> Input for this task:
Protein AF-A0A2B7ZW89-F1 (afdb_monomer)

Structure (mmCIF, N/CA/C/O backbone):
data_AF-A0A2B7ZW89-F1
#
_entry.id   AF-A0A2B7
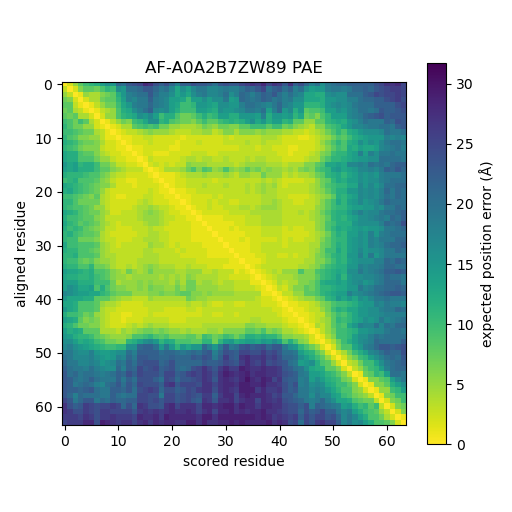ZW89-F1
#
loop_
_atom_site.group_PDB
_atom_site.id
_atom_site.type_symbol
_atom_site.label_atom_id
_atom_site.label_alt_id
_atom_site.label_comp_id
_atom_site.label_asym_id
_atom_site.label_entity_id
_atom_site.label_seq_id
_atom_site.pdbx_PDB_ins_code
_atom_site.Cartn_x
_atom_site.Cartn_y
_atom_site.Cartn_z
_atom_site.occupancy
_atom_site.B_iso_or_equiv
_atom_site.auth_seq_id
_atom_site.auth_comp_id
_atom_site.auth_asym_id
_atom_site.auth_atom_id
_atom_site.pdbx_PDB_model_num
ATOM 1 N N . ASP A 1 1 ? 18.170 14.279 0.402 1.00 41.00 1 ASP A N 1
ATOM 2 C CA . ASP A 1 1 ? 17.589 12.971 0.757 1.00 41.00 1 ASP A CA 1
ATOM 3 C C . ASP A 1 1 ? 16.204 12.799 0.173 1.00 41.00 1 ASP A C 1
ATOM 5 O O . ASP A 1 1 ? 15.240 13.365 0.678 1.00 41.00 1 ASP A O 1
ATOM 9 N N . SER A 1 2 ? 16.112 12.056 -0.927 1.00 46.78 2 SER A N 1
ATOM 10 C CA . SER A 1 2 ? 14.852 11.816 -1.627 1.00 46.78 2 SER A CA 1
ATOM 11 C C . SER A 1 2 ? 14.186 10.557 -1.072 1.00 46.78 2 SER A C 1
ATOM 13 O O . SER A 1 2 ? 14.742 9.468 -1.172 1.00 46.78 2 SER A O 1
ATOM 15 N N . LEU A 1 3 ? 12.969 10.684 -0.527 1.00 52.56 3 LEU A N 1
ATOM 16 C CA . LEU A 1 3 ? 12.110 9.561 -0.089 1.00 52.56 3 LEU A CA 1
ATOM 17 C C . LEU A 1 3 ? 11.995 8.450 -1.152 1.00 52.56 3 LEU A C 1
ATOM 19 O O . LEU A 1 3 ? 11.838 7.274 -0.835 1.00 52.56 3 LEU A O 1
ATOM 23 N N . VAL A 1 4 ? 12.121 8.863 -2.410 1.00 50.72 4 VAL A N 1
ATOM 24 C CA . VAL A 1 4 ? 12.133 8.050 -3.619 1.00 50.72 4 VAL A CA 1
ATOM 25 C C . VAL A 1 4 ? 13.241 6.989 -3.619 1.00 50.72 4 VAL A C 1
ATOM 27 O O . VAL A 1 4 ? 12.986 5.884 -4.068 1.00 50.72 4 VAL A O 1
ATOM 30 N N . GLU A 1 5 ? 14.430 7.248 -3.068 1.00 54.12 5 GLU A N 1
ATOM 31 C CA . GLU A 1 5 ? 15.489 6.222 -2.985 1.00 54.12 5 GLU A CA 1
ATOM 32 C C . GLU A 1 5 ? 15.214 5.179 -1.895 1.00 54.12 5 GLU A C 1
ATOM 34 O O . GLU A 1 5 ? 15.678 4.046 -1.983 1.00 54.12 5 GLU A O 1
ATOM 39 N N . LYS A 1 6 ? 14.445 5.545 -0.863 1.00 54.16 6 LYS A N 1
ATOM 40 C CA . LYS A 1 6 ? 14.226 4.700 0.321 1.00 54.16 6 LYS A CA 1
ATOM 41 C C . LYS A 1 6 ? 13.004 3.789 0.209 1.00 54.16 6 LYS A C 1
ATOM 43 O O . LYS A 1 6 ? 12.941 2.765 0.886 1.00 54.16 6 LYS A O 1
ATOM 48 N N . TYR A 1 7 ? 12.037 4.171 -0.623 1.00 60.59 7 TYR A N 1
ATOM 49 C CA . TYR A 1 7 ? 10.752 3.480 -0.766 1.00 60.59 7 TYR A CA 1
ATOM 50 C C . TYR A 1 7 ? 10.424 3.091 -2.214 1.00 60.59 7 TYR A C 1
ATOM 52 O O . TYR A 1 7 ? 9.292 2.721 -2.511 1.00 60.59 7 TYR A O 1
ATOM 60 N N . ASN A 1 8 ? 11.424 3.142 -3.096 1.00 65.00 8 ASN A N 1
ATOM 61 C CA . ASN A 1 8 ? 11.359 2.581 -4.439 1.00 65.00 8
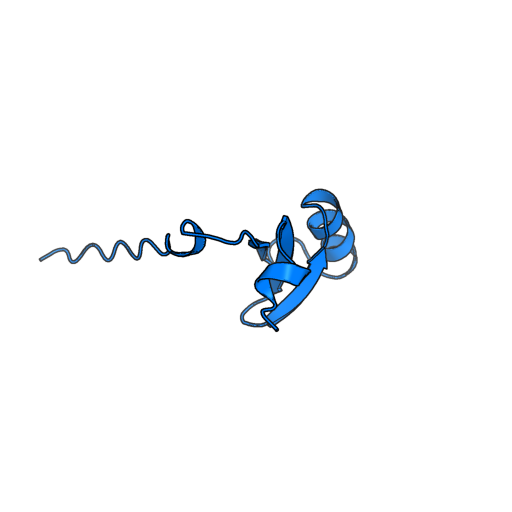 ASN A CA 1
ATOM 62 C C . ASN A 1 8 ? 10.927 1.104 -4.395 1.00 65.00 8 ASN A C 1
ATOM 64 O O . ASN A 1 8 ? 11.577 0.292 -3.737 1.00 65.00 8 ASN A O 1
ATOM 68 N N . GLY A 1 9 ? 9.837 0.773 -5.084 1.00 71.69 9 GLY A N 1
ATOM 69 C CA . GLY A 1 9 ? 9.279 -0.574 -5.168 1.00 71.69 9 GLY A CA 1
ATOM 70 C C . GLY A 1 9 ? 8.350 -0.942 -4.010 1.00 71.69 9 GLY A C 1
ATOM 71 O O . GLY A 1 9 ? 7.898 -2.082 -3.946 1.00 71.69 9 GLY A O 1
ATOM 72 N N . LYS A 1 10 ? 8.045 -0.007 -3.098 1.00 82.56 10 LYS A N 1
ATOM 73 C CA . LYS A 1 10 ? 7.142 -0.264 -1.968 1.00 82.56 10 LYS A CA 1
ATOM 74 C C . LYS A 1 10 ? 5.690 0.072 -2.286 1.00 82.56 10 LYS A C 1
ATOM 76 O O . LYS A 1 10 ? 5.384 1.001 -3.024 1.00 82.56 10 LYS A O 1
ATOM 81 N N . TYR A 1 11 ? 4.782 -0.653 -1.657 1.00 86.44 11 TYR A N 1
ATOM 82 C CA . TYR A 1 11 ? 3.341 -0.483 -1.728 1.00 86.44 11 TYR A CA 1
ATOM 83 C C . TYR A 1 11 ? 2.851 0.424 -0.600 1.00 86.44 11 TYR A C 1
ATOM 85 O O . TYR A 1 11 ? 2.977 0.114 0.584 1.00 86.44 11 TYR A O 1
ATOM 93 N N . LEU A 1 12 ? 2.276 1.555 -0.981 1.00 86.62 12 LEU A N 1
ATOM 94 C CA . LEU A 1 12 ? 1.664 2.540 -0.104 1.00 86.62 12 LEU A CA 1
ATOM 95 C C . LEU A 1 12 ? 0.183 2.224 0.044 1.00 86.62 12 LEU A C 1
ATOM 97 O O . LEU A 1 12 ? -0.542 2.116 -0.941 1.00 86.62 12 LEU A O 1
ATOM 101 N N . VAL A 1 13 ? -0.282 2.136 1.278 1.00 88.62 13 VAL A N 1
ATOM 102 C CA . VAL A 1 13 ? -1.697 1.971 1.588 1.00 88.62 13 VAL A CA 1
ATOM 103 C C . VAL A 1 13 ? -2.260 3.327 1.959 1.00 88.62 13 VAL A C 1
ATOM 105 O O . VAL A 1 13 ? -1.835 3.940 2.936 1.00 88.62 13 VAL A O 1
ATOM 108 N N . ILE A 1 14 ? -3.213 3.802 1.171 1.00 86.00 14 ILE A N 1
ATOM 109 C CA . ILE A 1 14 ? -3.810 5.128 1.262 1.00 86.00 14 ILE A CA 1
ATOM 110 C C . ILE A 1 14 ? -5.276 4.971 1.641 1.00 86.00 14 ILE A C 1
ATOM 112 O O . ILE A 1 14 ? -6.036 4.275 0.975 1.00 86.00 14 ILE A O 1
ATOM 116 N N . LYS A 1 15 ? -5.701 5.641 2.705 1.00 85.19 15 LYS A N 1
ATOM 117 C CA . LYS A 1 15 ? -7.100 5.697 3.122 1.00 85.19 15 LYS A CA 1
ATOM 118 C C . LYS A 1 15 ? -7.551 7.148 3.149 1.00 85.19 15 LYS A C 1
ATOM 120 O O . LYS A 1 15 ? -7.109 7.929 3.991 1.00 85.19 15 LYS A O 1
ATOM 125 N N . GLY A 1 16 ? -8.417 7.508 2.203 1.00 83.94 16 GLY A N 1
ATOM 126 C CA . GLY A 1 16 ? -8.769 8.905 1.950 1.00 83.94 16 GLY A CA 1
ATOM 127 C C . GLY A 1 16 ? -7.543 9.688 1.475 1.00 83.94 16 GLY A C 1
ATOM 128 O O . GLY A 1 16 ? -6.974 9.364 0.441 1.00 83.94 16 GLY A O 1
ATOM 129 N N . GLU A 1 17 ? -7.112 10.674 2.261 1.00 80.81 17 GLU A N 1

> Task objective: Look above for the line that contains "ATOM 3 C C .". Starting there, transcribe every line exactly until you have copied the line that contains "ATOM 16 C CA".

> Output:
ATOM 3 C C . ASP A 1 1 ? 16.204 12.799 0.173 1.00 41.00 1 ASP A C 1
ATOM 5 O O . ASP A 1 1 ? 15.240 13.365 0.678 1.00 41.00 1 ASP A O 1
ATOM 9 N N . SER A 1 2 ? 16.112 12.056 -0.927 1.00 46.78 2 SER A N 1
ATOM 10 C CA . SER A 1 2 ? 14.852 11.816 -1.627 1.00 46.78 2 SER A CA 1
ATOM 11 C C . SER A 1 2 ? 14.186 10.557 -1.072 1.00 46.78 2 SER A C 1
ATOM 13 O O . SER A 1 2 ? 14.742 9.468 -1.172 1.00 46.78 2 SER A O 1
ATOM 15 N N . LEU A 1 3 ? 12.969 10.684 -0.527 1.00 52.56 3 LEU A N 1
ATOM 16 C CA . LEU A 1 3 ? 12.110 9.561 -0.089 1.00 52.56 3 LEU A CA 1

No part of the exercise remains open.